Another method used for cancelling leakage current the Direct Charge Measurement (DCM) method, which uses a step voltage generator and an integrator with a reset switch. The step voltage generator applies a voltage Vstep to the DUT. The integrator integrates a signal representing an electric charge generated by the DUT. If the Rp is large enough, the capacitance, Cp, of the DUT can be expressed by the output of the integrator, Vout, and the capacitance of integrator capacitor, Crange, as follows:Cp=−(Vout/Vstep)*Crange.The reset switch is triggered ‘ON’ at the conclusion of the measurement. The electric charge of the integrator capacitor, Crange, is discharged. The minimum measurement time of an integrator is typically determined by the response time of the integrator, which is typically on the order of several micro-seconds. Therefore, the DCM method is capable of performing high speed capacitance measurements making it possible to measure a large number of capacitances in a short time, which improves measurement speed over the LCR meter method by several orders of magnitude.

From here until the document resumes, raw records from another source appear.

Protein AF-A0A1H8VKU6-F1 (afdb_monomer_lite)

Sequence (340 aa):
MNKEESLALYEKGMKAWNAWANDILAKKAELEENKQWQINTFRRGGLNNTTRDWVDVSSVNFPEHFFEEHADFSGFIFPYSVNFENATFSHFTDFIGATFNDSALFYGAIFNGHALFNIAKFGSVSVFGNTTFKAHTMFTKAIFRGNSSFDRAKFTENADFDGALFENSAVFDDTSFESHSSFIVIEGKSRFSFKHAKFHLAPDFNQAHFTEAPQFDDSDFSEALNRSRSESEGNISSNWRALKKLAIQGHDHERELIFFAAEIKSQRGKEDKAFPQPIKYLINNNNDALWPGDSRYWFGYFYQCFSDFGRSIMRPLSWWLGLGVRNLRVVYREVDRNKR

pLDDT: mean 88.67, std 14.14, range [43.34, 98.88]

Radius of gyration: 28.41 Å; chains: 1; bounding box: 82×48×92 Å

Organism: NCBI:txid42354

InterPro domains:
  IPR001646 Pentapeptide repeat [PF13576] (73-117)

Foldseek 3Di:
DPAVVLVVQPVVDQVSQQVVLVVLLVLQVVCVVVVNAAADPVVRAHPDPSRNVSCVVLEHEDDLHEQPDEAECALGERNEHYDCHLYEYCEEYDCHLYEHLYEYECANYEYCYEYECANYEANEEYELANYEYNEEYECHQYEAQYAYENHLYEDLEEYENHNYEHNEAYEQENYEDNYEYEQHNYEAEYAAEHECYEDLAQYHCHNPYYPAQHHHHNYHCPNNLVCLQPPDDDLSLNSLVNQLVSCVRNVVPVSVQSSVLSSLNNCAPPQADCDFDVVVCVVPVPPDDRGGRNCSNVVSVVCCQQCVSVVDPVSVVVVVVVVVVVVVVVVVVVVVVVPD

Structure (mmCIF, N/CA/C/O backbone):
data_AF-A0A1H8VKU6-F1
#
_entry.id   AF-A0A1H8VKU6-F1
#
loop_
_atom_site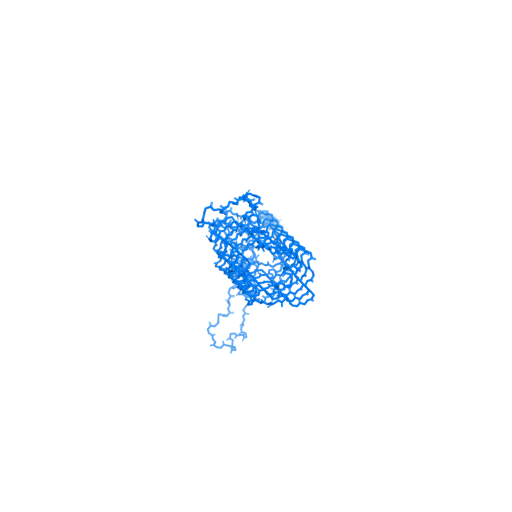.group_PDB
_atom_site.id
_atom_site.type_symbol
_atom_site.label_atom_id
_atom_site.label_alt_id
_atom_site.label_comp_id
_atom_site.label_asym_id
_atom_site.label_entity_id
_atom_site.label_seq_id
_atom_site.pdbx_PDB_ins_code
_atom_site.Cartn_x
_atom_site.Cartn_y
_atom_site.Cartn_z
_atom_site.occupancy
_atom_site.B_iso_or_equiv
_atom_site.auth_seq_id
_atom_site.auth_comp_id
_atom_site.auth_asym_id
_atom_site.auth_atom_id
_atom_site.pdbx_PDB_model_num
ATOM 1 N N . MET A 1 1 ? -10.872 1.885 24.400 1.00 88.88 1 MET A N 1
ATOM 2 C CA . MET A 1 1 ? -10.021 1.244 25.397 1.00 88.88 1 MET A CA 1
ATOM 3 C C . MET A 1 1 ? -8.724 2.016 25.499 1.00 88.88 1 MET A C 1
ATOM 5 O O . MET A 1 1 ? -8.249 2.544 24.493 1.00 88.88 1 MET A O 1
ATOM 9 N N . ASN A 1 2 ? -8.134 2.082 26.689 1.00 92.25 2 ASN A N 1
ATOM 10 C CA . ASN A 1 2 ? -6.727 2.472 26.810 1.00 92.25 2 ASN A CA 1
ATOM 11 C C . ASN A 1 2 ? -5.809 1.359 26.250 1.00 92.25 2 ASN A C 1
ATOM 13 O O . ASN A 1 2 ? -6.280 0.356 25.696 1.00 92.25 2 ASN A O 1
ATOM 17 N N . LYS A 1 3 ? -4.490 1.554 26.336 1.00 94.25 3 LYS A N 1
ATOM 18 C CA . LYS A 1 3 ? -3.509 0.605 25.792 1.00 94.25 3 LYS A CA 1
ATOM 19 C C . LYS A 1 3 ? -3.554 -0.738 26.520 1.00 94.25 3 LYS A C 1
ATOM 21 O O . LYS A 1 3 ? -3.568 -1.782 25.872 1.00 94.25 3 LYS A O 1
ATOM 26 N N . GLU A 1 4 ? -3.629 -0.717 27.846 1.00 96.06 4 GLU A N 1
ATOM 27 C CA . GLU A 1 4 ? -3.647 -1.915 28.688 1.00 96.06 4 GLU A CA 1
ATOM 28 C C . GLU A 1 4 ? -4.896 -2.768 28.434 1.00 96.06 4 GLU A C 1
ATOM 30 O O . GLU A 1 4 ? -4.805 -3.982 28.272 1.00 96.06 4 GLU A O 1
ATOM 35 N N . GLU A 1 5 ? -6.063 -2.135 28.332 1.00 96.31 5 GLU A N 1
ATOM 36 C CA . GLU A 1 5 ? -7.330 -2.788 27.998 1.00 96.31 5 GLU A CA 1
ATOM 37 C C . GLU A 1 5 ? -7.303 -3.401 26.594 1.00 96.31 5 GLU A C 1
ATOM 39 O O . GLU A 1 5 ? -7.785 -4.519 26.399 1.00 96.31 5 GLU A O 1
ATOM 44 N N . SER A 1 6 ? -6.715 -2.690 25.623 1.00 97.00 6 SER A N 1
ATOM 45 C CA . SER A 1 6 ? -6.580 -3.176 24.245 1.00 97.00 6 SER A CA 1
ATOM 46 C C . SER A 1 6 ? -5.695 -4.426 24.187 1.00 97.00 6 SER A C 1
ATOM 48 O O . SER A 1 6 ? -6.059 -5.403 23.535 1.00 97.00 6 SER A O 1
ATOM 50 N N . LEU A 1 7 ? -4.571 -4.431 24.912 1.00 96.88 7 LEU A N 1
ATOM 51 C CA . LEU A 1 7 ? -3.670 -5.585 25.013 1.00 96.88 7 LEU A CA 1
ATOM 52 C C . LEU A 1 7 ? -4.327 -6.764 25.735 1.00 96.88 7 LEU A C 1
ATOM 54 O O . LEU A 1 7 ? -4.321 -7.877 25.219 1.00 96.88 7 LEU A O 1
ATOM 58 N N . ALA A 1 8 ? -4.986 -6.517 26.868 1.00 97.38 8 ALA A N 1
ATOM 59 C CA . ALA A 1 8 ? -5.678 -7.564 27.616 1.00 97.38 8 ALA A CA 1
ATOM 60 C C . ALA A 1 8 ? -6.827 -8.204 26.817 1.00 97.38 8 ALA A C 1
ATOM 62 O O . ALA A 1 8 ? -7.159 -9.373 27.023 1.00 97.38 8 ALA A O 1
ATOM 63 N N . LEU A 1 9 ? -7.478 -7.452 25.920 1.00 97.44 9 LEU A N 1
ATOM 64 C CA . LEU A 1 9 ? -8.468 -8.015 25.004 1.00 97.44 9 LEU A CA 1
ATOM 65 C C . LEU A 1 9 ? -7.808 -8.789 23.857 1.00 97.44 9 LEU A C 1
ATOM 67 O O . LEU A 1 9 ? -8.296 -9.861 23.501 1.00 97.44 9 LEU A O 1
ATOM 71 N N . TYR A 1 10 ? -6.707 -8.274 23.309 1.00 97.00 10 TYR A N 1
ATOM 72 C CA . TYR A 1 10 ? -5.923 -8.938 22.268 1.00 97.00 10 TYR A CA 1
ATOM 73 C C . TYR A 1 10 ? -5.406 -10.312 22.726 1.00 97.00 10 TYR A C 1
ATOM 75 O O . TYR A 1 10 ? -5.585 -11.299 22.015 1.00 97.00 10 TYR A O 1
ATOM 83 N N . GLU A 1 11 ? -4.898 -10.419 23.957 1.00 96.44 11 GLU A N 1
ATOM 84 C CA . GLU A 1 11 ? -4.420 -11.677 24.558 1.00 96.44 11 GLU A CA 1
ATOM 85 C C . GLU A 1 11 ? -5.504 -12.762 24.674 1.00 96.44 11 GLU A C 1
ATOM 87 O O . GLU A 1 11 ? -5.201 -13.956 24.688 1.00 96.44 11 GLU A O 1
ATOM 92 N N . LYS A 1 12 ? -6.788 -12.381 24.717 1.00 97.31 12 LYS A N 1
ATOM 93 C CA . LYS A 1 12 ? -7.913 -13.338 24.721 1.00 97.31 12 LYS A CA 1
ATOM 94 C C . LYS A 1 12 ? -8.174 -13.954 23.341 1.00 97.31 12 LYS A C 1
ATOM 96 O O . LYS A 1 12 ? -8.965 -14.895 23.233 1.00 97.31 12 LYS A O 1
ATOM 101 N N . GLY A 1 13 ? -7.528 -13.435 22.297 1.00 97.31 13 GLY A N 1
ATOM 102 C CA . GLY A 1 13 ? -7.568 -13.936 20.930 1.00 97.31 13 GLY A CA 1
ATOM 103 C C . GLY A 1 13 ? -8.787 -13.498 20.112 1.00 97.31 13 GLY A C 1
ATOM 104 O O . GLY A 1 13 ? -9.775 -12.955 20.620 1.00 97.31 13 GLY A O 1
ATOM 105 N N . MET A 1 14 ? -8.733 -13.808 18.810 1.00 97.44 14 MET A N 1
ATOM 106 C CA . MET A 1 14 ? -9.682 -13.352 17.782 1.00 97.44 14 MET A CA 1
ATOM 107 C C . MET A 1 14 ? -11.158 -13.568 18.145 1.00 97.44 14 MET A C 1
ATOM 109 O O . MET A 1 14 ? -12.000 -12.718 17.871 1.00 97.44 14 MET A O 1
ATOM 113 N N . LYS A 1 15 ? -11.511 -14.710 18.753 1.00 97.88 15 LYS A N 1
ATOM 114 C CA . LYS A 1 15 ? -12.916 -15.027 19.070 1.00 97.88 15 LYS A CA 1
ATOM 115 C C . LYS A 1 15 ? -13.503 -14.061 20.098 1.00 97.88 15 LYS A C 1
ATOM 117 O O . LYS A 1 15 ? -14.605 -13.557 19.893 1.00 97.88 15 LYS A O 1
ATOM 122 N N . ALA A 1 16 ? -12.775 -13.811 21.185 1.00 98.12 16 ALA A N 1
ATOM 123 C CA . ALA A 1 16 ? -13.191 -12.864 22.216 1.00 98.12 16 ALA A CA 1
ATOM 124 C C . ALA A 1 16 ? -13.190 -11.432 21.669 1.00 98.12 16 ALA A C 1
ATOM 126 O O . ALA A 1 16 ? -14.144 -10.692 21.905 1.00 98.12 16 ALA A O 1
ATOM 127 N N . TRP A 1 17 ? -12.170 -11.085 20.881 1.00 98.62 17 TRP A N 1
ATOM 128 C CA . TRP A 1 17 ? -12.082 -9.797 20.204 1.00 98.62 17 TRP A CA 1
ATOM 129 C C . TRP A 1 17 ? -13.295 -9.526 19.312 1.00 98.62 17 TRP A C 1
ATOM 131 O O . TRP A 1 17 ? -13.991 -8.531 19.487 1.00 98.62 17 TRP A O 1
ATOM 141 N N . ASN A 1 18 ? -13.601 -10.435 18.385 1.00 98.50 18 ASN A N 1
ATOM 142 C CA . ASN A 1 18 ? -14.692 -10.248 17.432 1.00 98.50 18 ASN A CA 1
ATOM 143 C C . ASN A 1 18 ? -16.066 -10.298 18.113 1.00 98.50 18 ASN A C 1
ATOM 145 O O . ASN A 1 18 ? -16.980 -9.599 17.680 1.00 98.50 18 ASN A O 1
ATOM 149 N N . ALA A 1 19 ? -16.230 -11.070 19.194 1.00 98.44 19 ALA A N 1
ATOM 150 C CA . ALA A 1 19 ? -17.450 -11.029 20.001 1.00 98.44 19 ALA A CA 1
ATOM 151 C C . ALA A 1 19 ? -17.655 -9.645 20.640 1.00 98.44 19 ALA A C 1
ATOM 153 O O . ALA A 1 19 ? -18.738 -9.075 20.523 1.00 98.44 19 ALA A O 1
ATOM 154 N N . TRP A 1 20 ? -16.604 -9.081 21.245 1.00 98.19 20 TRP A N 1
ATOM 155 C CA . TRP A 1 20 ? -16.620 -7.717 21.775 1.00 98.19 20 TRP A CA 1
ATOM 156 C C . TRP A 1 20 ? -16.891 -6.679 20.678 1.00 98.19 20 TRP A C 1
ATOM 158 O O . TRP A 1 20 ? -17.772 -5.839 20.833 1.00 98.19 20 TRP A O 1
ATOM 168 N N . ALA A 1 21 ? -16.195 -6.761 19.544 1.00 98.19 21 ALA A N 1
ATOM 169 C CA . ALA A 1 21 ? -16.349 -5.810 18.449 1.00 98.19 21 ALA A CA 1
ATOM 170 C C . ALA A 1 21 ? -17.785 -5.793 17.905 1.00 98.19 21 ALA A C 1
ATOM 172 O O . ALA A 1 21 ? -18.339 -4.725 17.654 1.00 98.19 21 ALA A O 1
ATOM 173 N N . ASN A 1 22 ? -18.412 -6.964 17.772 1.00 98.31 22 ASN A N 1
ATOM 174 C CA . ASN A 1 22 ? -19.800 -7.068 17.329 1.00 98.31 22 ASN A CA 1
ATOM 175 C C . ASN A 1 22 ? -20.792 -6.487 18.350 1.00 98.31 22 ASN A C 1
ATOM 177 O O . ASN A 1 22 ? -21.736 -5.818 17.939 1.00 98.31 22 ASN A O 1
ATOM 181 N N . ASP A 1 23 ? -20.572 -6.675 19.656 1.00 97.94 23 ASP A N 1
ATOM 182 C CA . ASP A 1 23 ? -21.382 -6.037 20.711 1.00 97.94 23 ASP A CA 1
ATOM 183 C C . ASP A 1 23 ? -21.267 -4.504 20.665 1.00 97.94 23 ASP A C 1
ATOM 185 O O . ASP A 1 23 ? -22.266 -3.786 20.721 1.00 97.94 23 ASP A O 1
ATOM 189 N N . ILE A 1 24 ? -20.052 -3.985 20.470 1.00 96.44 24 ILE A N 1
ATOM 190 C CA . ILE A 1 24 ? -19.816 -2.549 20.293 1.00 96.44 24 ILE A CA 1
ATOM 191 C C . ILE A 1 24 ? -20.548 -2.012 19.055 1.00 96.44 24 ILE A C 1
ATOM 193 O O . ILE A 1 24 ? -21.192 -0.963 19.127 1.00 96.44 24 ILE A O 1
ATOM 197 N N . LEU A 1 25 ? -20.492 -2.723 17.927 1.00 96.75 25 LEU A N 1
ATOM 198 C CA . LEU A 1 25 ? -21.205 -2.334 16.708 1.00 96.75 25 LEU A CA 1
ATOM 199 C C . LEU A 1 25 ? -22.730 -2.391 16.883 1.00 96.75 25 LEU A C 1
ATOM 201 O O . LEU A 1 25 ? -23.422 -1.501 16.394 1.00 96.75 25 LEU A O 1
ATOM 205 N N . ALA A 1 26 ? -23.253 -3.377 17.615 1.00 97.12 26 ALA A N 1
ATOM 206 C CA . ALA A 1 26 ? -24.677 -3.460 17.937 1.00 97.12 26 ALA A CA 1
ATOM 207 C C . ALA A 1 26 ? -25.133 -2.264 18.789 1.00 97.12 26 ALA A C 1
ATOM 209 O O . ALA A 1 26 ? -26.105 -1.597 18.444 1.00 97.12 26 ALA A O 1
ATOM 210 N N . LYS A 1 27 ? -24.363 -1.899 19.824 1.00 95.50 27 LYS A N 1
ATOM 211 C CA . LYS A 1 27 ? -24.624 -0.701 20.643 1.00 95.50 27 LYS A CA 1
ATOM 212 C C . LYS A 1 27 ? -24.634 0.584 19.820 1.00 95.50 27 LYS A C 1
ATOM 214 O O . LYS A 1 27 ? -25.435 1.477 20.080 1.00 95.50 27 LYS A O 1
ATOM 219 N N . LYS A 1 28 ? -23.764 0.691 18.810 1.00 94.62 28 LYS A N 1
ATOM 220 C CA . LYS A 1 28 ? -23.796 1.828 17.881 1.00 94.62 28 LYS A CA 1
ATOM 221 C C . LYS A 1 28 ? -25.116 1.879 17.117 1.00 94.62 28 LYS A C 1
ATOM 223 O O . LYS A 1 28 ? -25.727 2.942 17.057 1.00 94.62 28 LYS A O 1
ATOM 228 N N . ALA A 1 29 ? -25.555 0.745 16.571 1.00 94.81 29 ALA A N 1
ATOM 229 C CA . ALA A 1 29 ? -26.811 0.662 15.833 1.00 94.81 29 ALA A CA 1
ATOM 230 C C . ALA A 1 29 ? -28.016 1.062 16.707 1.00 94.81 29 ALA A C 1
ATOM 232 O O . ALA A 1 29 ? -28.873 1.816 16.254 1.00 94.81 29 ALA A O 1
ATOM 233 N N . GLU A 1 30 ? -28.039 0.662 17.983 1.00 94.94 30 GLU A N 1
ATOM 234 C CA . GLU A 1 30 ? -29.071 1.085 18.944 1.00 94.94 30 GLU A CA 1
ATOM 235 C C . GLU A 1 30 ? -29.048 2.601 19.207 1.00 94.94 30 GLU A C 1
ATOM 237 O O . GLU A 1 30 ? -30.097 3.248 19.274 1.00 94.94 30 GLU A O 1
ATOM 242 N N . LEU A 1 31 ? -27.861 3.205 19.347 1.00 93.00 31 LEU A N 1
ATOM 243 C CA . LEU A 1 31 ? -27.730 4.659 19.505 1.00 93.00 31 LEU A CA 1
ATOM 244 C C . LEU A 1 31 ? -28.214 5.413 18.258 1.00 93.00 31 LEU A C 1
ATOM 246 O O . LEU A 1 31 ? -28.814 6.485 18.382 1.00 93.00 31 LEU A O 1
ATOM 250 N N . GLU A 1 32 ? -27.957 4.875 17.065 1.00 92.94 32 GLU A N 1
ATOM 251 C CA . GLU A 1 32 ? -28.431 5.431 15.793 1.00 92.94 32 GLU A CA 1
ATOM 252 C C . GLU A 1 32 ? -29.959 5.337 15.675 1.00 92.94 32 GLU A C 1
ATOM 254 O O . GLU A 1 32 ? -30.607 6.343 15.374 1.00 92.94 32 GLU A O 1
ATOM 259 N N . GLU A 1 33 ? -30.550 4.183 15.996 1.00 94.75 33 GLU A N 1
ATOM 260 C CA . GLU A 1 33 ? -32.004 3.965 15.986 1.00 94.75 33 GLU A CA 1
ATOM 261 C C . GLU A 1 33 ? -32.728 4.913 16.952 1.00 94.75 33 GLU A C 1
ATOM 263 O O . GLU A 1 33 ? -33.720 5.557 16.597 1.00 94.75 33 GLU A O 1
ATOM 268 N N . ASN A 1 34 ? -32.164 5.101 18.146 1.00 94.06 34 ASN A N 1
ATOM 269 C CA . ASN A 1 34 ? -32.696 6.011 19.157 1.00 94.06 34 ASN A CA 1
ATOM 270 C C . ASN A 1 34 ? -32.406 7.497 18.870 1.00 94.06 34 ASN A C 1
ATOM 272 O O . ASN A 1 34 ? -32.753 8.357 19.684 1.00 94.06 34 ASN A O 1
ATOM 276 N N . LYS A 1 35 ? -31.767 7.832 17.736 1.00 91.75 35 LYS A N 1
ATOM 277 C CA . LYS A 1 35 ? -31.328 9.197 17.367 1.00 91.75 35 LYS A CA 1
ATOM 278 C C . LYS A 1 35 ? -30.433 9.858 18.425 1.00 91.75 35 LYS A C 1
ATOM 280 O O . LYS A 1 35 ? -30.367 11.084 18.534 1.00 91.75 35 LYS A O 1
ATOM 285 N N . GLN A 1 36 ? -29.747 9.039 19.214 1.00 89.75 36 GLN A N 1
ATOM 286 C CA . GLN A 1 36 ? -28.790 9.456 20.233 1.00 89.75 36 GLN A CA 1
ATOM 287 C C . GLN A 1 36 ? -27.367 9.512 19.682 1.00 89.75 36 GLN A C 1
ATOM 289 O O . GLN A 1 36 ? -26.505 10.126 20.303 1.00 89.75 36 GLN A O 1
ATOM 294 N N . TRP A 1 37 ? -27.108 8.909 18.524 1.00 89.81 37 TRP A N 1
ATOM 295 C CA . TRP A 1 37 ? -25.809 8.983 17.875 1.00 89.81 37 TRP A CA 1
ATOM 296 C C . TRP A 1 37 ? -25.517 10.403 17.380 1.00 89.81 37 TRP A C 1
ATOM 298 O O . TRP A 1 37 ? -26.148 10.904 16.447 1.00 89.81 37 TRP A O 1
ATOM 308 N N . GLN A 1 38 ? -24.555 11.068 18.019 1.00 87.19 38 GLN A N 1
ATOM 309 C CA . GLN A 1 38 ? -24.142 12.423 17.661 1.00 87.19 38 GLN A CA 1
ATOM 310 C C . GLN A 1 38 ? -22.623 12.506 17.650 1.00 87.19 38 GLN A C 1
ATOM 312 O O . GLN A 1 38 ? -21.993 12.711 18.687 1.00 87.19 38 GLN A O 1
ATOM 317 N N . ILE A 1 39 ? -22.031 12.372 16.467 1.00 82.75 39 ILE A N 1
ATOM 318 C CA . ILE A 1 39 ? -20.583 12.430 16.287 1.00 82.75 39 ILE A CA 1
ATOM 319 C C . ILE A 1 39 ? -20.167 13.710 15.568 1.00 82.75 39 ILE A C 1
ATOM 321 O O . ILE A 1 39 ? -20.782 14.129 14.588 1.00 82.75 39 ILE A O 1
ATOM 325 N N . ASN A 1 40 ? -19.097 14.338 16.048 1.00 78.44 40 ASN A N 1
ATOM 326 C CA . ASN A 1 40 ? -18.433 15.387 15.296 1.00 78.44 40 ASN A CA 1
ATOM 327 C C . ASN A 1 40 ? -17.602 14.732 14.193 1.00 78.44 40 ASN A C 1
ATOM 329 O O . ASN A 1 40 ? -16.585 14.112 14.484 1.00 78.44 40 ASN A O 1
ATOM 333 N N . THR A 1 41 ? -17.992 14.891 12.934 1.00 68.06 41 THR A N 1
ATOM 334 C CA . THR A 1 41 ? -17.270 14.300 11.798 1.00 68.06 41 THR A CA 1
ATOM 335 C C . THR A 1 41 ? -15.847 14.845 11.631 1.00 68.06 41 THR A C 1
ATOM 337 O O . THR A 1 41 ? -14.982 14.126 11.140 1.00 68.06 41 THR A O 1
ATOM 340 N N . PHE A 1 42 ? -15.569 16.074 12.086 1.00 61.03 42 PHE A N 1
ATOM 341 C CA . PHE A 1 42 ? -14.242 16.696 11.993 1.00 61.03 42 PHE A CA 1
ATOM 342 C C . PHE A 1 42 ? -13.301 16.268 13.118 1.00 61.03 42 PHE A C 1
ATOM 344 O O . PHE A 1 42 ? -12.145 15.951 12.862 1.00 61.03 42 PHE A O 1
ATOM 351 N N . ARG A 1 43 ? -13.779 16.268 14.370 1.00 62.12 43 ARG A N 1
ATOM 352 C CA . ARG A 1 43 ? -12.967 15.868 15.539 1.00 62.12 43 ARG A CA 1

If the resistance, Rp, has a finite value, the charge due to leakage current and the charge due to the capacitance, Cp, being measured are integrated at the same time. Each charge can be distinguished by measuring the variation of the voltage output during the integration. However, the leakage current decreases the resolution of the measurement of the capacitance, Cp, thereby increasing the measurement error. In an example implementation, a capacitor to be measured may have a capacitance of 10 pF and a leakage current resistance of 1 kΩ. The integration time, tint, of the integrator may be 1 μsec, and Vstep may be set to vary from 0 V. to 1V. The integrator integrates the charge as follows:Q=IDUT*tint+CpVstep=1 nC+10 pC=1.01 nCAssuming a measurement is taken using a voltage supply with 0.01% resolution, the resolution of the capacitance measurement is about 0.1 pC, which is 1% of the measured capacitance value. The resolution of the capacitance measurement is about 100× the measurement resolution of the output voltage, Vout, which would mean there would be a 100× increase in the measurement error.
In view of the foregoing, there is an ongoing need for improved systems and methods for measuring capacitance in high volume and large scale processes with low measurement error at high leakage currents.